Nosso presidente está levando o país de volta ao que sempre foi, uma ensolarada
fazenda, onde todo mundo flana igual e ninguém tem pressa de nada. A Ford foi
embora porque não se adaptou a esse novo Brasil do futuro. No dia D e na hora
H, eles hão de entender que aqui um manda, e o outro obedece. O Congresso, hoje
com sua maioria formada pela Aliança do Grande Centro, e o STF, fechado
temporariamente para higiene interna, apoiam o presidente. Restam apenas os
três meninos sumidos desde o Natal de 2020, que ainda estão escondidos por aí.

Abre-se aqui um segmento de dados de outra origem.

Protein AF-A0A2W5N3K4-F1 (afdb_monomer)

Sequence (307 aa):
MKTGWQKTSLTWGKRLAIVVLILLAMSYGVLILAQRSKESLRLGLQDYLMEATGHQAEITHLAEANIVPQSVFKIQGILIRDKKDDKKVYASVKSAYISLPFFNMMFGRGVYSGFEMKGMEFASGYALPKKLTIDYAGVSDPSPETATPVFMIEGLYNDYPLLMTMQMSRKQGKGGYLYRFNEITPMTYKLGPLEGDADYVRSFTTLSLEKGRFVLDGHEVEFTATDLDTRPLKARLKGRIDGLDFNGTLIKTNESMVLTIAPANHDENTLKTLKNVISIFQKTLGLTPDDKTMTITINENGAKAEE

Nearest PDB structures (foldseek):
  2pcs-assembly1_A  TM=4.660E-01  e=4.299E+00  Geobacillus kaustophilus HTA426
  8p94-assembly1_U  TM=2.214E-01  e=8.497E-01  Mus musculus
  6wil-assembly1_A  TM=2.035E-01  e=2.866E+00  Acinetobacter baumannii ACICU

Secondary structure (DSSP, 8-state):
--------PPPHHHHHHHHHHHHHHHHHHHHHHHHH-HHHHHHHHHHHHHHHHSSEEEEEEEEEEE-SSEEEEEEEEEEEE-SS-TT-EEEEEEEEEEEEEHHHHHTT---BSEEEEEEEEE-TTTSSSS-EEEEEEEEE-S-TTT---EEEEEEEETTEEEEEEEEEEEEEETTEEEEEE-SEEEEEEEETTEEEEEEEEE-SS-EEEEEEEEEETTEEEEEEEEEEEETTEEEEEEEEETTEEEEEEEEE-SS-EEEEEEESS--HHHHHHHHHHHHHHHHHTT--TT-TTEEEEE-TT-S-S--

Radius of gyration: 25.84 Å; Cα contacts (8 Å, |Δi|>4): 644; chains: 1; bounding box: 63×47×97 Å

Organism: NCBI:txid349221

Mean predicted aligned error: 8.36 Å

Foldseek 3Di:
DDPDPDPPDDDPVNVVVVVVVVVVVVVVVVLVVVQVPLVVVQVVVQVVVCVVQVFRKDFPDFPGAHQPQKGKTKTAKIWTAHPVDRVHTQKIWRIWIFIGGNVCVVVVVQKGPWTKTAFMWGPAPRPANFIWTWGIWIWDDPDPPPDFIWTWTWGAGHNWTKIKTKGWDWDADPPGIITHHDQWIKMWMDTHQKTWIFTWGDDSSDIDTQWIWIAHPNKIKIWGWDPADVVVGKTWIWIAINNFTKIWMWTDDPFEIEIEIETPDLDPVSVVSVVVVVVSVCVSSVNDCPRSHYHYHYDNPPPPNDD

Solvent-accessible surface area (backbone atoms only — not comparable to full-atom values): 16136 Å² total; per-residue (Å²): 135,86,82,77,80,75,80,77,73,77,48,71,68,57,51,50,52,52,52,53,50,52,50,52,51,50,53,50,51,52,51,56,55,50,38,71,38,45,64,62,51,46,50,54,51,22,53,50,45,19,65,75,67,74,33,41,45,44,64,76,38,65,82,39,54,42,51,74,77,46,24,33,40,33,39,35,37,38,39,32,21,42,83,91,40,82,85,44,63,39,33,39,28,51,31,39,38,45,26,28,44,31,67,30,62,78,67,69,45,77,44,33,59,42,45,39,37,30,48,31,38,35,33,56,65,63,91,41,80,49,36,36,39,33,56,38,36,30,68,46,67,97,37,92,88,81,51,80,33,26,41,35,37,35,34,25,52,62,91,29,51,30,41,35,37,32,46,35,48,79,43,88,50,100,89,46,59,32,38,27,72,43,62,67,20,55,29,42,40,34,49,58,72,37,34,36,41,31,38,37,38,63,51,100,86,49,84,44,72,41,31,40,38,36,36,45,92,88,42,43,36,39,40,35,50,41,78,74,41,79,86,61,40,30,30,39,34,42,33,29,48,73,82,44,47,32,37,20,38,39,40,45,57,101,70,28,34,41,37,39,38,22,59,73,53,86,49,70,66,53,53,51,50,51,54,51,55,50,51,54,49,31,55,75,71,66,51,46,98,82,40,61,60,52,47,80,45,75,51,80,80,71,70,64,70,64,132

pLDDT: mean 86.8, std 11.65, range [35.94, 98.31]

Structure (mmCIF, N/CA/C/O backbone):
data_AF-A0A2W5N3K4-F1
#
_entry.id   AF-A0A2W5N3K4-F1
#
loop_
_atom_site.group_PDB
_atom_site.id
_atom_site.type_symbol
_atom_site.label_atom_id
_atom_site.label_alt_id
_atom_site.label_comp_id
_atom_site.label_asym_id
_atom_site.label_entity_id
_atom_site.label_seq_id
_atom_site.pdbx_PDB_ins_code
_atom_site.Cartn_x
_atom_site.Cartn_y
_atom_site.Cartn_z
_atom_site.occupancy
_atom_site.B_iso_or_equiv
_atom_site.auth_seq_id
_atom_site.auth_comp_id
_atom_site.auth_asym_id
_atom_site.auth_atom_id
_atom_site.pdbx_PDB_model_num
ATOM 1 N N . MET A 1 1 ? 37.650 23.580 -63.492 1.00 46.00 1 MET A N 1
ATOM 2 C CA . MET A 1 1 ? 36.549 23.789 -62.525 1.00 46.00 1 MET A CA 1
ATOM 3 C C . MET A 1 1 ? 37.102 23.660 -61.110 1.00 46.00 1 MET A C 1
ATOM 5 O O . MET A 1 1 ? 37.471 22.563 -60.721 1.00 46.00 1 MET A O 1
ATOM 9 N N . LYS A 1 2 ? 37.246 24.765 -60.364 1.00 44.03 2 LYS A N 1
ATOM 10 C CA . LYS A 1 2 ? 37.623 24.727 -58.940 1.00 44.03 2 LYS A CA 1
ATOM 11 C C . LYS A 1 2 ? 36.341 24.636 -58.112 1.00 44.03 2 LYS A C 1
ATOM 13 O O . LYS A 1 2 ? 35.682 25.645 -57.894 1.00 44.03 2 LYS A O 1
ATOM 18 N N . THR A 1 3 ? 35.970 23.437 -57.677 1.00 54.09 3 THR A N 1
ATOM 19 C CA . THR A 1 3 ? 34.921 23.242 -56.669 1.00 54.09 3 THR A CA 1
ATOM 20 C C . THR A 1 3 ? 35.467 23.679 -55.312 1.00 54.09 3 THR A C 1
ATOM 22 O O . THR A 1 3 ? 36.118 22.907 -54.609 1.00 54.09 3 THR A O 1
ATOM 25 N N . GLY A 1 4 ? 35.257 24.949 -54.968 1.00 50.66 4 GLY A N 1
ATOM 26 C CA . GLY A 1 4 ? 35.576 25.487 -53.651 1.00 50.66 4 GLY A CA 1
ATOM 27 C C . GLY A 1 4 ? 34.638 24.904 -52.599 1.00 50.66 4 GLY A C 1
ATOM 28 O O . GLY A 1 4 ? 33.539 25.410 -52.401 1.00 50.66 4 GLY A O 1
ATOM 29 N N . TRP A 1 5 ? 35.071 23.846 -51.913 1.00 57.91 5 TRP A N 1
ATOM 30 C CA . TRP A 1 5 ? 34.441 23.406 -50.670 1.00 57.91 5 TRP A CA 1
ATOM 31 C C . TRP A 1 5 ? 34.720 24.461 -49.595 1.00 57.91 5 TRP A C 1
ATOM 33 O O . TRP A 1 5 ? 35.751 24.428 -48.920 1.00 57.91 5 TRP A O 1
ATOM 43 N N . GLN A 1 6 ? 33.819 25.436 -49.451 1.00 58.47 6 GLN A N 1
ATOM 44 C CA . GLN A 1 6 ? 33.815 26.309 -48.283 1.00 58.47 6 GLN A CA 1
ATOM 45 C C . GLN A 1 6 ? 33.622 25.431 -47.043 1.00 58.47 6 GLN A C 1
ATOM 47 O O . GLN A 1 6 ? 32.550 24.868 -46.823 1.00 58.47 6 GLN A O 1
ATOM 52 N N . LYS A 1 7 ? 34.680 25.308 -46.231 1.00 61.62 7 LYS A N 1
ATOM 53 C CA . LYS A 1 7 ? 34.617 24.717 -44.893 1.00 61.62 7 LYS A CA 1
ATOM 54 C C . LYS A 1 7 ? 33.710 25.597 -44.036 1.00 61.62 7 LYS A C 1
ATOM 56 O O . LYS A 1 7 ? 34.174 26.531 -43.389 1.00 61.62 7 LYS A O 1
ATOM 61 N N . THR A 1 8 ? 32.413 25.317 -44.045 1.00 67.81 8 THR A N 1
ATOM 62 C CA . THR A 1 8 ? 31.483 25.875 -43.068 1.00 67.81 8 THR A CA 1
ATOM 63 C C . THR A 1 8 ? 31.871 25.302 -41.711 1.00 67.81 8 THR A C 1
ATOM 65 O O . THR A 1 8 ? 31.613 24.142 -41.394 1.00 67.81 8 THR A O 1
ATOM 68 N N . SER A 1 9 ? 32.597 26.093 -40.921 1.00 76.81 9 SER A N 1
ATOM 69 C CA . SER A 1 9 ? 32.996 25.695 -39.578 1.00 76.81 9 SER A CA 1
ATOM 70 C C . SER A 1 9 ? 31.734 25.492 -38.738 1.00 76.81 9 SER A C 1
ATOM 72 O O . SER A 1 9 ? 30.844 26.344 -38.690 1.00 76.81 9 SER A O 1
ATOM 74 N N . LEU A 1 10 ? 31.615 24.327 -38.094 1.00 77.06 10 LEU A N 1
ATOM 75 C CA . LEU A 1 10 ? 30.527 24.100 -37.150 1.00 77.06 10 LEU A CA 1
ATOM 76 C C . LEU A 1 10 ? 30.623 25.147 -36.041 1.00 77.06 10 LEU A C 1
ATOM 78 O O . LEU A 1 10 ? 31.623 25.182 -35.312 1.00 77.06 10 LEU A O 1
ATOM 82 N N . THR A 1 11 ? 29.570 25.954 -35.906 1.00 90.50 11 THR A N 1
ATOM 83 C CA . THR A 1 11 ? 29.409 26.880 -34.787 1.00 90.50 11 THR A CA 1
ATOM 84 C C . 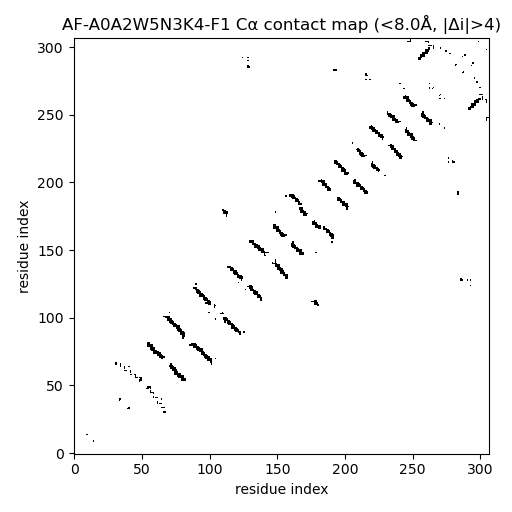THR A 1 11 ? 29.444 26.104 -33.474 1.00 90.50 11 THR A C 1
ATOM 86 O O . THR A 1 11 ? 29.079 24.926 -33.416 1.00 90.50 11 THR A O 1
ATOM 89 N N . TRP A 1 12 ? 29.884 26.758 -32.403 1.00 87.88 12 TRP A N 1
ATOM 90 C CA . TRP A 1 12 ? 30.002 26.136 -31.083 1.00 87.88 12 TRP A CA 1
ATOM 91 C C . TRP A 1 12 ? 28.682 25.492 -30.616 1.00 87.88 12 TRP A C 1
ATOM 93 O O . TRP A 1 12 ? 28.689 24.362 -30.136 1.00 87.88 12 TRP A O 1
ATOM 103 N N . GLY A 1 13 ? 27.540 26.128 -30.908 1.00 89.75 13 GLY A N 1
ATOM 104 C CA . GLY A 1 13 ? 26.212 25.565 -30.638 1.00 89.75 13 GLY A CA 1
ATOM 105 C C . GLY A 1 13 ? 25.928 24.243 -31.366 1.00 89.75 13 GLY A C 1
ATOM 106 O O . GLY A 1 13 ? 25.389 23.319 -30.763 1.00 89.75 13 GLY A O 1
ATOM 107 N N . LYS A 1 14 ? 26.355 24.091 -32.631 1.00 89.38 14 LYS A N 1
ATOM 108 C CA . LYS A 1 14 ? 26.212 22.816 -33.361 1.00 89.38 14 LYS A CA 1
ATOM 109 C C . LYS A 1 14 ? 27.090 21.717 -32.759 1.00 89.38 14 LYS A C 1
ATOM 111 O O . LYS A 1 14 ? 26.668 20.567 -32.704 1.00 89.38 14 LYS A O 1
ATOM 116 N N . ARG A 1 15 ? 28.295 22.060 -32.288 1.00 89.31 15 ARG A N 1
ATOM 117 C CA . ARG A 1 15 ? 29.193 21.098 -31.622 1.00 89.31 15 ARG A CA 1
ATOM 118 C C . ARG A 1 15 ? 28.592 20.607 -30.309 1.00 89.31 15 ARG A C 1
ATOM 120 O O . ARG A 1 15 ? 28.559 19.404 -30.081 1.00 89.31 15 ARG A O 1
ATOM 127 N N . LEU A 1 16 ? 28.062 21.522 -29.496 1.00 91.88 16 LEU A N 1
ATOM 128 C CA . LEU A 1 16 ? 27.385 21.181 -28.247 1.00 91.88 16 LEU A CA 1
ATOM 129 C C . LEU A 1 16 ? 26.172 20.271 -28.495 1.00 91.88 16 LEU A C 1
ATOM 131 O O . LEU A 1 16 ? 26.035 19.248 -27.833 1.00 91.88 16 LEU A O 1
ATOM 135 N N . ALA A 1 17 ? 25.341 20.593 -29.492 1.00 91.31 17 ALA A N 1
ATOM 136 C CA . ALA A 1 17 ? 24.184 19.774 -29.853 1.00 91.31 17 ALA A CA 1
ATOM 137 C C . ALA A 1 17 ? 24.577 18.340 -30.253 1.00 91.31 17 ALA A C 1
ATOM 139 O O . ALA A 1 17 ? 23.927 17.388 -29.829 1.00 91.31 17 ALA A O 1
ATOM 140 N N . ILE A 1 18 ? 25.663 18.174 -31.018 1.00 92.88 18 ILE A N 1
ATOM 141 C CA . ILE A 1 18 ? 26.183 16.848 -31.390 1.00 92.88 18 ILE A CA 1
ATOM 142 C C . ILE A 1 18 ? 26.662 16.078 -30.158 1.00 92.88 18 ILE A C 1
ATOM 144 O O . ILE A 1 18 ? 26.328 14.906 -30.015 1.00 92.88 18 ILE A O 1
ATOM 148 N N . VAL A 1 19 ? 27.408 16.721 -29.254 1.00 93.88 19 VAL A N 1
ATOM 149 C CA . VAL A 1 19 ? 27.886 16.073 -28.020 1.00 93.88 19 VAL A CA 1
ATOM 150 C C . VAL A 1 19 ? 26.711 15.599 -27.165 1.00 93.88 19 VAL A C 1
ATOM 152 O O . VAL A 1 19 ? 26.694 14.446 -26.743 1.00 93.88 19 VAL A O 1
ATOM 155 N N . VAL A 1 20 ? 25.696 16.444 -26.967 1.00 92.38 20 VAL A N 1
ATOM 156 C CA . VAL A 1 20 ? 24.480 16.072 -26.224 1.00 92.38 20 VAL A CA 1
ATOM 157 C C . VAL A 1 20 ? 23.758 14.903 -26.898 1.00 92.38 20 VAL A C 1
ATOM 159 O O . VAL A 1 20 ? 23.348 13.970 -26.215 1.00 92.38 20 VAL A O 1
ATOM 162 N N . LEU A 1 21 ? 23.645 14.904 -28.229 1.00 94.44 21 LEU A N 1
ATOM 163 C CA . LEU A 1 21 ? 23.009 13.817 -28.976 1.00 94.44 21 LEU A CA 1
ATOM 164 C C . LEU A 1 21 ? 23.766 12.491 -28.825 1.00 94.44 21 LEU A C 1
ATOM 166 O O . LEU A 1 21 ? 23.135 11.457 -28.615 1.00 94.44 21 LEU A O 1
ATOM 170 N N . ILE A 1 22 ? 25.102 12.513 -28.885 1.00 93.81 22 ILE A N 1
ATOM 171 C CA . ILE A 1 22 ? 25.938 11.322 -28.671 1.00 93.81 22 ILE A CA 1
ATOM 172 C C . ILE A 1 22 ? 25.752 10.791 -27.249 1.00 93.81 22 ILE A C 1
ATOM 174 O O . ILE A 1 22 ? 25.530 9.595 -27.076 1.00 93.81 22 ILE A O 1
ATOM 178 N N . LEU A 1 23 ? 25.782 11.666 -26.238 1.00 93.38 23 LEU A N 1
ATOM 179 C CA . LEU A 1 23 ? 25.560 11.265 -24.848 1.00 93.38 23 LEU A CA 1
ATOM 180 C C . LEU A 1 23 ? 24.172 10.648 -24.656 1.00 93.38 23 LEU A C 1
ATOM 182 O O . LEU A 1 23 ? 24.067 9.585 -24.055 1.00 93.38 23 LEU A O 1
ATOM 186 N N . LEU A 1 24 ? 23.122 11.245 -25.229 1.00 91.62 24 LEU A N 1
ATOM 187 C CA . LEU A 1 24 ? 21.767 10.687 -25.184 1.00 91.62 24 LEU A CA 1
ATOM 188 C C . LEU A 1 24 ? 21.683 9.316 -25.866 1.00 91.62 24 LEU A C 1
ATOM 190 O O . LEU A 1 24 ? 21.052 8.409 -25.325 1.00 91.62 24 LEU A O 1
ATOM 194 N N . ALA A 1 25 ? 22.338 9.138 -27.017 1.00 92.75 25 ALA A N 1
ATOM 195 C CA . ALA A 1 25 ? 22.391 7.853 -27.712 1.00 92.75 25 ALA A CA 1
ATOM 196 C C . ALA A 1 25 ? 23.139 6.788 -26.893 1.00 92.75 25 ALA A C 1
ATOM 198 O O . ALA A 1 25 ? 22.676 5.652 -26.796 1.00 92.75 25 ALA A O 1
ATOM 199 N N . MET A 1 26 ? 24.253 7.157 -26.250 1.00 94.44 26 MET A N 1
ATOM 200 C CA . MET A 1 26 ? 24.994 6.270 -25.350 1.00 94.44 26 MET A CA 1
ATOM 201 C C . MET A 1 26 ? 24.163 5.899 -24.120 1.00 94.44 26 MET A C 1
ATOM 203 O O . MET A 1 26 ? 24.050 4.717 -23.806 1.00 94.44 26 MET A O 1
ATOM 207 N N . SER A 1 27 ? 23.528 6.872 -23.459 1.00 90.38 27 SER A N 1
ATOM 208 C CA . SER A 1 27 ? 22.634 6.620 -22.324 1.00 90.38 27 SER A CA 1
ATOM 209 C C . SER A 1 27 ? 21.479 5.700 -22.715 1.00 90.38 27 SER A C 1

O mais velho deles, Fernando Henrique, deve estar hoje com uns 25 anos de
idade. Os meninos desaparecidos seguem mandando recados para suas comunidades,
incentivando-as a resistir. Resistir a quê, meu Deus?!
Vou
ter que parar de escrever, pois meu tempo é curto, e o seu, escasso. Preciso sair correndo para ir
votar em Jair Bolsonaro, o Mito, para mais um período na Presidência, conforme
a oportuna reforma constitucional de 2022, quando seu partido sugeriu ao
Congresso permitir que se candidatasse a novos e seguidos mandatos de quatro
anos. A pífia oposição ainda tentou argumentar que a inflação passara de 4,52%
em 2020 a cerca de 452% esse ano. Mas nossos sólidos economistas argumentaram
que inflação é bobagem, não serve para dizer o que acontece de fato no país. E
deram como exemplo Juscelino Kubistchek, o criador de Brasília, presidente a
partir de 1955, quando ainda não havia reeleição.
Depois
desses 12 anos no governo, Bolsonaro vai se sacrificar mais uma vez.
Como
ele tem dito a seus apoiadores, na saída do Alvorada, o Brasil ainda precisa do
dobro desse tempo para se endireitar de uma vez. Até breve, meu caro escriba”.